*** Data in this exercise Section Begins ***

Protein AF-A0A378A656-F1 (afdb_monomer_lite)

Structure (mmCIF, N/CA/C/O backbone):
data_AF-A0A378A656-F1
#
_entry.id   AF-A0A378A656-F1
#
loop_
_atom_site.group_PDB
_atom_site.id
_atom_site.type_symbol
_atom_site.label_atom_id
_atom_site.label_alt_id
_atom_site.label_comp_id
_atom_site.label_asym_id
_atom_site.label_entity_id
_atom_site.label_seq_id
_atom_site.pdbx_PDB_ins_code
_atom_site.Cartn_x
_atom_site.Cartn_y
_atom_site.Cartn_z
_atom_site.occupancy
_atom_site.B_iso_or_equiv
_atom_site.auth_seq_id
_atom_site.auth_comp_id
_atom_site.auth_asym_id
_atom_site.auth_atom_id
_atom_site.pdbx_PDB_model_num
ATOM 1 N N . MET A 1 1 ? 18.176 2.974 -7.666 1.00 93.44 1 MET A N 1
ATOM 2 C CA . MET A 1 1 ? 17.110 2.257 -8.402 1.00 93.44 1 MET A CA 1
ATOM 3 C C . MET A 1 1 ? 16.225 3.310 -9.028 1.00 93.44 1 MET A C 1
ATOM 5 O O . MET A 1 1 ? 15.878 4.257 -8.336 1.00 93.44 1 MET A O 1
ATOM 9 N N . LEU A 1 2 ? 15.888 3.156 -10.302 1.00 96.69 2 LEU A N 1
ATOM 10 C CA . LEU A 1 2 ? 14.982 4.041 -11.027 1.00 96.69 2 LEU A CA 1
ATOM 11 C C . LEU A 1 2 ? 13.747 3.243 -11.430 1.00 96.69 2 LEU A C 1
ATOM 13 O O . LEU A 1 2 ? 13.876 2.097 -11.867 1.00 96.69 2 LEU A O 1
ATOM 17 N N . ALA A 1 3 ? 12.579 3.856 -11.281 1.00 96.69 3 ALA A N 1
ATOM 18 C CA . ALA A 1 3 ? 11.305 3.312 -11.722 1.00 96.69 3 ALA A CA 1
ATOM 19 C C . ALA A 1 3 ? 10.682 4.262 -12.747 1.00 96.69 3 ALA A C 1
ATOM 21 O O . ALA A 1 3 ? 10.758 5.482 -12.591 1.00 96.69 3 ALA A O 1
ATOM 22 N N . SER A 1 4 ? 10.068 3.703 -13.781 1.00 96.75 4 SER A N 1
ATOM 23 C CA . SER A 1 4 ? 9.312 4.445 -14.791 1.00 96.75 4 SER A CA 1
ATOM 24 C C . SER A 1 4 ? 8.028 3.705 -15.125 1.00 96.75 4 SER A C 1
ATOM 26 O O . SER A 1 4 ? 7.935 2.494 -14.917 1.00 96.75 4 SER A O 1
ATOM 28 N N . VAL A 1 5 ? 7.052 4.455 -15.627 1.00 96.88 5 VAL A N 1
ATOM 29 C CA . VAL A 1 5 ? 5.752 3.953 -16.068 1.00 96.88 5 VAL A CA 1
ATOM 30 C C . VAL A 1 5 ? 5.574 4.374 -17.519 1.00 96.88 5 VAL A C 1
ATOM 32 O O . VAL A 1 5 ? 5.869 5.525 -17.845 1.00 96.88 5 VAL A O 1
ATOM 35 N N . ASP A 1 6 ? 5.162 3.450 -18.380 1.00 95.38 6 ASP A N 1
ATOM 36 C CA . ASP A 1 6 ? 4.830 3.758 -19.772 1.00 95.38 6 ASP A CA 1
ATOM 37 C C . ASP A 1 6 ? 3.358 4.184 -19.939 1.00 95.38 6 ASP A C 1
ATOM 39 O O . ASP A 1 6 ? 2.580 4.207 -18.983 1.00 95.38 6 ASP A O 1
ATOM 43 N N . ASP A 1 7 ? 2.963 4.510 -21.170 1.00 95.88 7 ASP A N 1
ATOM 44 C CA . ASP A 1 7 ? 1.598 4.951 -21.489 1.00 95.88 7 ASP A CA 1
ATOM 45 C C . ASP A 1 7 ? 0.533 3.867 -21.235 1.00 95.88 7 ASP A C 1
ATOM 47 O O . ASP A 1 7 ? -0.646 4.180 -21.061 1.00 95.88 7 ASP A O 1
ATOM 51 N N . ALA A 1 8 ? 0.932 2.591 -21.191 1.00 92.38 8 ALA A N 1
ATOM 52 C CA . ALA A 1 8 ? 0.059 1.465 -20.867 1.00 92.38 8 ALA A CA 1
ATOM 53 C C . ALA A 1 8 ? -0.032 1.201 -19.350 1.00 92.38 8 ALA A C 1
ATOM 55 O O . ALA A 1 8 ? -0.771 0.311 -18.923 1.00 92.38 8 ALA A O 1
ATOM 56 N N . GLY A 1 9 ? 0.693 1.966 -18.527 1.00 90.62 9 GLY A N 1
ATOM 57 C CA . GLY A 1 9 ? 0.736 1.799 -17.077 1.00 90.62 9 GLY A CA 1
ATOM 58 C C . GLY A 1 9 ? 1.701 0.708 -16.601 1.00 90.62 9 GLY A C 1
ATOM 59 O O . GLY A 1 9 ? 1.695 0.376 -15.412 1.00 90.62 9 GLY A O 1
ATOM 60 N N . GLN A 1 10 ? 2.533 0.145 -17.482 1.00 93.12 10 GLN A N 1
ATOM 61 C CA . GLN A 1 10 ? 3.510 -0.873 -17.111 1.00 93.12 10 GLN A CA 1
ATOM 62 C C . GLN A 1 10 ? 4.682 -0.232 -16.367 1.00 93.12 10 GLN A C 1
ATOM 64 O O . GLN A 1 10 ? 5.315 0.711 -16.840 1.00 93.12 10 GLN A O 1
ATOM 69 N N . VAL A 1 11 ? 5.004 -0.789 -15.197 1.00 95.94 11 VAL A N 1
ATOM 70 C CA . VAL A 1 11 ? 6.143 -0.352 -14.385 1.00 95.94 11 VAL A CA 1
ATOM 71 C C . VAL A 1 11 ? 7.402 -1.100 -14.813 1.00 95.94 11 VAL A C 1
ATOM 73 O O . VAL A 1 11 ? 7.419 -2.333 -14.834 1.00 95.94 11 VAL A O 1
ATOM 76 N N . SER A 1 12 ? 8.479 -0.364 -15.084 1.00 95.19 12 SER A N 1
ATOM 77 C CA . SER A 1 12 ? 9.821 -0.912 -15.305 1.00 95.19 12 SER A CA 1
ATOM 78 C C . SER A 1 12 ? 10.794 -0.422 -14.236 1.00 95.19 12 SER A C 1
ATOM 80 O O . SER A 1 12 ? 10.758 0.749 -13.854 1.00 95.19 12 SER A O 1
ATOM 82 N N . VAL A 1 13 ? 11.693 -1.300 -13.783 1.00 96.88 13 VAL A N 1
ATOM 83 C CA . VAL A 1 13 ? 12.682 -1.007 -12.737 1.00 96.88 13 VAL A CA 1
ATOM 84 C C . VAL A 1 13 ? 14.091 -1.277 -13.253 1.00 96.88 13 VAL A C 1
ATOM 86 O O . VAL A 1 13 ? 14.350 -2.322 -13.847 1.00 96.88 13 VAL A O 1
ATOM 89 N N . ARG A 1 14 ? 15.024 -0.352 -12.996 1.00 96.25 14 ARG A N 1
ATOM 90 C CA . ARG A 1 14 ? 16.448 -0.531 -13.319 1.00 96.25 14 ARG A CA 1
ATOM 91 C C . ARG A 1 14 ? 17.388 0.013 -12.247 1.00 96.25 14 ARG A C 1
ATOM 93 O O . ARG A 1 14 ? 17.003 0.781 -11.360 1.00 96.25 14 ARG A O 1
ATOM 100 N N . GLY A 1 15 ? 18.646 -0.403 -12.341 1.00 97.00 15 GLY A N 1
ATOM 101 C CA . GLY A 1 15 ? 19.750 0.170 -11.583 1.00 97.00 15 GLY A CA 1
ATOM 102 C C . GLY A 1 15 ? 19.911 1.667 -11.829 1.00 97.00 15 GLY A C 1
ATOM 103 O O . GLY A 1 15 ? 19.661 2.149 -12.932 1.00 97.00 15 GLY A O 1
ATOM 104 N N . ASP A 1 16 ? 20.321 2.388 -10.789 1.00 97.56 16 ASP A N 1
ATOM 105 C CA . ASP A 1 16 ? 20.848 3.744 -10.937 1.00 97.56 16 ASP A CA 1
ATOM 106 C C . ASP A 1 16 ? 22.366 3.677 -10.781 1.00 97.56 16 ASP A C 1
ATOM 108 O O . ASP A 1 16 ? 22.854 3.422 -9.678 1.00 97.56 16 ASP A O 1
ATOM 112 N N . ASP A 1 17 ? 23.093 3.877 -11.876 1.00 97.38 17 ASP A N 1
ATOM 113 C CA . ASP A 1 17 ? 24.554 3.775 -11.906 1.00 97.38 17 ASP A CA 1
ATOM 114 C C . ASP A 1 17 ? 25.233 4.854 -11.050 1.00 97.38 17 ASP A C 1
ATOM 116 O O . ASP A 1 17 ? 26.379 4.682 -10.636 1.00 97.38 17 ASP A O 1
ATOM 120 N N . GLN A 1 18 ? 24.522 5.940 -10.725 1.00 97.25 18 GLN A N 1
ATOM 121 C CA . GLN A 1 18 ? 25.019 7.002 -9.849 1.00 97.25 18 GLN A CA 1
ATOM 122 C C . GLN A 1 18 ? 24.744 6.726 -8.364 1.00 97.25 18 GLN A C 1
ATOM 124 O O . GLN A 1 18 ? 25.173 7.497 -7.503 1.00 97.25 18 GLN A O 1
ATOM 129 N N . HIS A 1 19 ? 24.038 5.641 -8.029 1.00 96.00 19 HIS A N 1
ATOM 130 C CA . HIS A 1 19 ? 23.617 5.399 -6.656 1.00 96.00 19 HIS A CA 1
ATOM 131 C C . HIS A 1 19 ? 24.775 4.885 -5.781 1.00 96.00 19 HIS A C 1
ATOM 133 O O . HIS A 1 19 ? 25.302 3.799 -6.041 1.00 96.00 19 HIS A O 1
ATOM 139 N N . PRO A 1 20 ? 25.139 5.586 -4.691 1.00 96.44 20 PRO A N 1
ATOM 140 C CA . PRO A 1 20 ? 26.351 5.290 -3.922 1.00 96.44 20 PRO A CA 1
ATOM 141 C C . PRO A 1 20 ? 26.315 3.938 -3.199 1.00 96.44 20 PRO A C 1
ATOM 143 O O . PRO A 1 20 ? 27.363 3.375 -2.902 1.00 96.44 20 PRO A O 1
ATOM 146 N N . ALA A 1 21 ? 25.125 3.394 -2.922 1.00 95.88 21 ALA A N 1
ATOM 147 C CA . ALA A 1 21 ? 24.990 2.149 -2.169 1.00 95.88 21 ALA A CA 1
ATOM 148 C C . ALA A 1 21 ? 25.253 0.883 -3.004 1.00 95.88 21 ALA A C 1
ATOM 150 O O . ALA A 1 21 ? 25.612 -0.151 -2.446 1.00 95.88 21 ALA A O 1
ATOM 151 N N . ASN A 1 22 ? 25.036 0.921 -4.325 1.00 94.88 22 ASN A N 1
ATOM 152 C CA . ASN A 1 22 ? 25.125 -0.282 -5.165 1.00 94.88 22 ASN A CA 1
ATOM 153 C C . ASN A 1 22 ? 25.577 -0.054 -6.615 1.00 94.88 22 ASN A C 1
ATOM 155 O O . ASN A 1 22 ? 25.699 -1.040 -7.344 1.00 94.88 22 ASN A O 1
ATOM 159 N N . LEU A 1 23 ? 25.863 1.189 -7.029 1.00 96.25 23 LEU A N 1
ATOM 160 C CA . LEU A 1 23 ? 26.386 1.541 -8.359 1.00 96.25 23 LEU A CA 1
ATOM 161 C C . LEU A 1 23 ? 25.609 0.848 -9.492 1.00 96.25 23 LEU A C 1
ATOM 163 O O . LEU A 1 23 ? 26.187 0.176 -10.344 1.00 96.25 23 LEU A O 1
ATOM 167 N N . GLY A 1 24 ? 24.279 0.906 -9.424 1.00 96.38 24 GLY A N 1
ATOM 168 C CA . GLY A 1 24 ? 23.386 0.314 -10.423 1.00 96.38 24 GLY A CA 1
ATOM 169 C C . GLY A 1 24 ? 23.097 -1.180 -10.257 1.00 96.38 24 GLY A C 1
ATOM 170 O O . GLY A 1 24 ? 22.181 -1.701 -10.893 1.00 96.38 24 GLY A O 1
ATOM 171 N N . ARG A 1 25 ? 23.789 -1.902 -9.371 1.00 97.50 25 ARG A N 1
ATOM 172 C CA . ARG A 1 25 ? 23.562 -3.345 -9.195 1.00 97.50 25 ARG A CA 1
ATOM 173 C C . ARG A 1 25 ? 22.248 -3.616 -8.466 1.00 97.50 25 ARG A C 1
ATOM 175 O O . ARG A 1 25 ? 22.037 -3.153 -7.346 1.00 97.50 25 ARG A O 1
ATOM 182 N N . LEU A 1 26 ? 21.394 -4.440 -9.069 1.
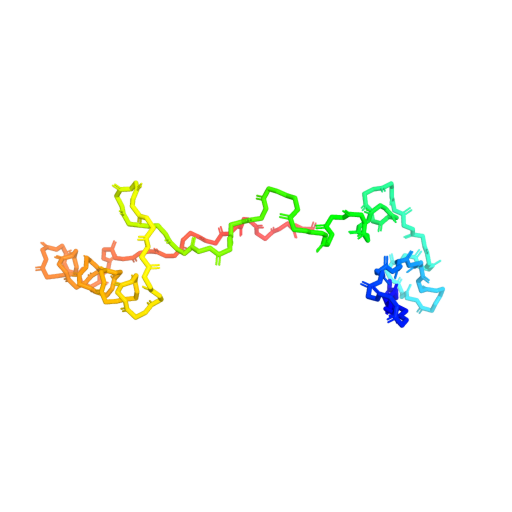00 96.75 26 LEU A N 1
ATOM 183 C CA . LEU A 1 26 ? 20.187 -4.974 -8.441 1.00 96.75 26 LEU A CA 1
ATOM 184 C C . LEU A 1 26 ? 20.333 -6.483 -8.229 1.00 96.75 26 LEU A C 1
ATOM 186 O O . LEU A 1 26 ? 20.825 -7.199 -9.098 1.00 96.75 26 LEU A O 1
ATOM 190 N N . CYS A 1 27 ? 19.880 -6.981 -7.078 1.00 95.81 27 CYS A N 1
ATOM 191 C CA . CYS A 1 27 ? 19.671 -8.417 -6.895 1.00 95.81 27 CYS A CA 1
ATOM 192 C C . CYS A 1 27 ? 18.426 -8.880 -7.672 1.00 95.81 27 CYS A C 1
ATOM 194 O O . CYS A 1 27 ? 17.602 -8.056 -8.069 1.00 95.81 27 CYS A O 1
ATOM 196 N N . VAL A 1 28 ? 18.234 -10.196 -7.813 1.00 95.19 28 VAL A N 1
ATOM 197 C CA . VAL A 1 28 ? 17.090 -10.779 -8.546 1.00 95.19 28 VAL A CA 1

*** Data in this exercise Section Ends ***
*** Data in this exercise Section Begins ***

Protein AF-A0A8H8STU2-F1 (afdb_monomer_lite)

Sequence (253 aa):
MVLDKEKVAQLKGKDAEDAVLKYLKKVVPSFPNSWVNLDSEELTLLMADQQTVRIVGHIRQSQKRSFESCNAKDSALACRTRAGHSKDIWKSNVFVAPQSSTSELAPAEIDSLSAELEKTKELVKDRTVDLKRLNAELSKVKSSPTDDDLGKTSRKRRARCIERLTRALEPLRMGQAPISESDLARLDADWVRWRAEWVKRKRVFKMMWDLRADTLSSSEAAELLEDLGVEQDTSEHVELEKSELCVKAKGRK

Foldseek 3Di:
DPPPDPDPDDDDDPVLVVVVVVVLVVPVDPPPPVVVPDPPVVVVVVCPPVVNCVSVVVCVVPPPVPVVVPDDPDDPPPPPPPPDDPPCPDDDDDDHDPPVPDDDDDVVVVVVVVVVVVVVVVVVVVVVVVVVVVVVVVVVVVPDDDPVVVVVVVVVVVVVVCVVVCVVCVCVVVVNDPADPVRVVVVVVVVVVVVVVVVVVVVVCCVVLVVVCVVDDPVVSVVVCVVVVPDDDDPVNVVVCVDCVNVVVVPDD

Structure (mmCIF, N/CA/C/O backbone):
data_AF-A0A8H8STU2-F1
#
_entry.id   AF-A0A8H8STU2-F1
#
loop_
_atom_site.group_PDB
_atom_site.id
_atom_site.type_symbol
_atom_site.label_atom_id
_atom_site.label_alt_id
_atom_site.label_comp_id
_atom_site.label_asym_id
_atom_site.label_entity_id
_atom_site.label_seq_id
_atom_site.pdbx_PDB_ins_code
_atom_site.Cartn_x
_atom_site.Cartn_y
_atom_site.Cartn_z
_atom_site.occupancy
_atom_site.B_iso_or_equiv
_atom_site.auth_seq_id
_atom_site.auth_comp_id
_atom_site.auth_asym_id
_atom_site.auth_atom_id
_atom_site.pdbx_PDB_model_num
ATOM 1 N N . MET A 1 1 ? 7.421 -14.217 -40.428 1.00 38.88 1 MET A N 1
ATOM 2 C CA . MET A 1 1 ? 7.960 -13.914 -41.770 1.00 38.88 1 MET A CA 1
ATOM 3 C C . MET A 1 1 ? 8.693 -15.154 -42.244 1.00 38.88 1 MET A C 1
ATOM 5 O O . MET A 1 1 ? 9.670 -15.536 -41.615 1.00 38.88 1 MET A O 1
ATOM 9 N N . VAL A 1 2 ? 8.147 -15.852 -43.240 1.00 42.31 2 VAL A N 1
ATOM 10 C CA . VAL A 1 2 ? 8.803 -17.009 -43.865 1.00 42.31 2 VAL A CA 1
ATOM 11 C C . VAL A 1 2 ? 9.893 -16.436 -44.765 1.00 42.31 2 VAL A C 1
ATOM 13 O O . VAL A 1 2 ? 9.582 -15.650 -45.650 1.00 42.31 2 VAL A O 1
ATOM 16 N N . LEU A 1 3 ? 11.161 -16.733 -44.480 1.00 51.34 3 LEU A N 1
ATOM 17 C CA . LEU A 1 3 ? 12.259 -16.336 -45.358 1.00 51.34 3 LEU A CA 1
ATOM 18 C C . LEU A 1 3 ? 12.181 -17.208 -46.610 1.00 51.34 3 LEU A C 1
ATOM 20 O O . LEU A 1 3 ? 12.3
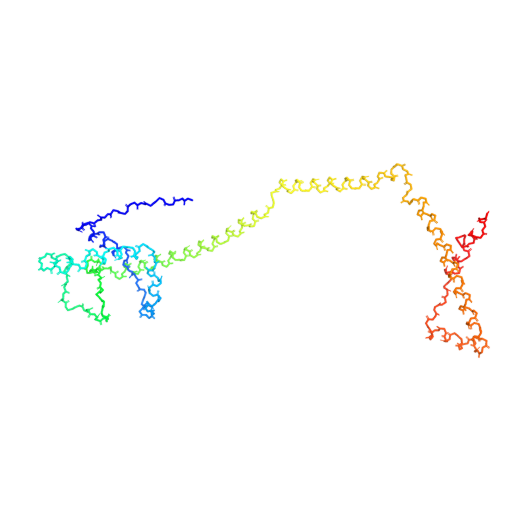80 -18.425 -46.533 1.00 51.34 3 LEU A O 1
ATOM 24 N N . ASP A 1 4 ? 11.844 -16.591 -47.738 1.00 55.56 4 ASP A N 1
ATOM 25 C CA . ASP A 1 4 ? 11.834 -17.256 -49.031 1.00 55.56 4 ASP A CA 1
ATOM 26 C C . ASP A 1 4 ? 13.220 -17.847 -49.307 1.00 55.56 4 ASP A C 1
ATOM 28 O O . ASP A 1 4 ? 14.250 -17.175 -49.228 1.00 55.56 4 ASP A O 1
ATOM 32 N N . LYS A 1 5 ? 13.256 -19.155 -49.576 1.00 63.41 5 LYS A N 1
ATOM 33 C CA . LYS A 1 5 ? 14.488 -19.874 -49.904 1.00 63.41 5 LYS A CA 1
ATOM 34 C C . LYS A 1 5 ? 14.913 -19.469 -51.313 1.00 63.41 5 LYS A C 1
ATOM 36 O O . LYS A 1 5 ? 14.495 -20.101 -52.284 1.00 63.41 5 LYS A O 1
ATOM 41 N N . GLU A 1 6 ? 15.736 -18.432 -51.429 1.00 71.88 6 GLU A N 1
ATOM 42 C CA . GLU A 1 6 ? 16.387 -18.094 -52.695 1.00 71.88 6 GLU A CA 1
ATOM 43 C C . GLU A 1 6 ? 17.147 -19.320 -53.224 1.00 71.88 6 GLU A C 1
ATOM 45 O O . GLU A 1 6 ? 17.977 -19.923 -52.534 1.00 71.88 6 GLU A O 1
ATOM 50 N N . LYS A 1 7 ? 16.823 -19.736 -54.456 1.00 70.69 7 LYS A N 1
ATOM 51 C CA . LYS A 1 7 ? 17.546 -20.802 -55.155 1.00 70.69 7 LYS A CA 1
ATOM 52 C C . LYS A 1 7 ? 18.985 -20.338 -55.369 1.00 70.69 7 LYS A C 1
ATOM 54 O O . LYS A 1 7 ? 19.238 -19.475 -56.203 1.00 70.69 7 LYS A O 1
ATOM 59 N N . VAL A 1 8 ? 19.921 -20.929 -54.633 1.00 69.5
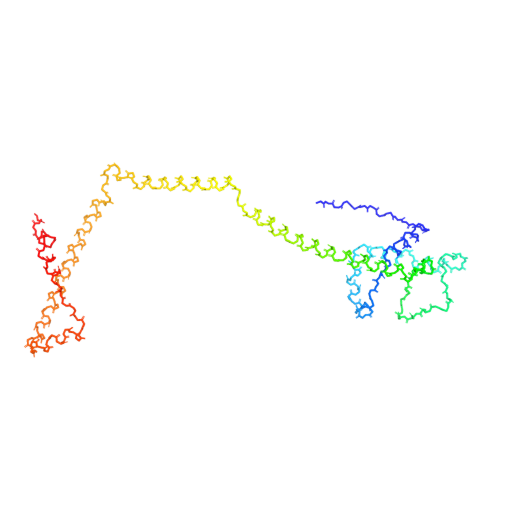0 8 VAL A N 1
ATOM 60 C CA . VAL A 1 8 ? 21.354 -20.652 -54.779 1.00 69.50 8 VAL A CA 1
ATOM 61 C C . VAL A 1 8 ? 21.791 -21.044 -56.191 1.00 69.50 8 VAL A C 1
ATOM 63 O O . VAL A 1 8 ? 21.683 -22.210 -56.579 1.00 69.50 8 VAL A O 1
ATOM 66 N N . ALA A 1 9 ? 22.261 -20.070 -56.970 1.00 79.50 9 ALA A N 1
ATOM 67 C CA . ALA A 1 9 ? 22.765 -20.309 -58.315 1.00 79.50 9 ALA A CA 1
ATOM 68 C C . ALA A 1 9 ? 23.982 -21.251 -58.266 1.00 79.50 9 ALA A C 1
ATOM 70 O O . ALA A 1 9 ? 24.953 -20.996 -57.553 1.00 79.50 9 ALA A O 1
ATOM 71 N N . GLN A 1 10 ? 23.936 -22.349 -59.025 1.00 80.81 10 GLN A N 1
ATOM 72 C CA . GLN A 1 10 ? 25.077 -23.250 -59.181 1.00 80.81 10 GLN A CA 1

*** Data in this exercise Section Ends ***

Exercise instructions: Leaving all pictures out, output exactly the lines of the material above from the line with "ATOM 175 O O" to the line with "ATOM 197 C CA", both included.

Response:
ATOM 175 O O . ARG A 1 25 ? 22.037 -3.153 -7.346 1.00 97.50 25 ARG A O 1
ATOM 182 N N . LEU A 1 26 ? 21.394 -4.440 -9.069 1.
00 96.75 26 LEU A N 1
ATOM 183 C CA . LEU A 1 26 ? 20.187 -4.974 -8.441 1.00 96.75 26 LEU A CA 1
ATOM 184 C C . LEU A 1 26 ? 20.333 -6.483 -8.229 1.00 96.75 26 LEU A C 1
ATOM 186 O O . LEU A 1 26 ? 20.825 -7.199 -9.098 1.00 96.75 26 LEU A O 1
ATOM 190 N N . CYS A 1 27 ? 19.880 -6.981 -7.078 1.00 95.81 27 CYS A N 1
ATOM 191 C CA . CYS A 1 27 ? 19.671 -8.417 -6.895 1.00 95.81 27 CYS A CA 1
ATOM 192 C C . CYS A 1 27 ? 18.426 -8.880 -7.672 1.00 95.81 27 CYS A C 1
ATOM 194 O O . CYS A 1 27 ? 17.602 -8.056 -8.069 1.00 95.81 27 CYS A O 1
ATOM 196 N N . VAL A 1 28 ? 18.234 -10.196 -7.813 1.00 95.19 28 VAL A N 1
ATOM 197 C CA . VAL A 1 28 ? 17.090 -10.779 -8.546 1.00 95.19 28 VAL A CA 1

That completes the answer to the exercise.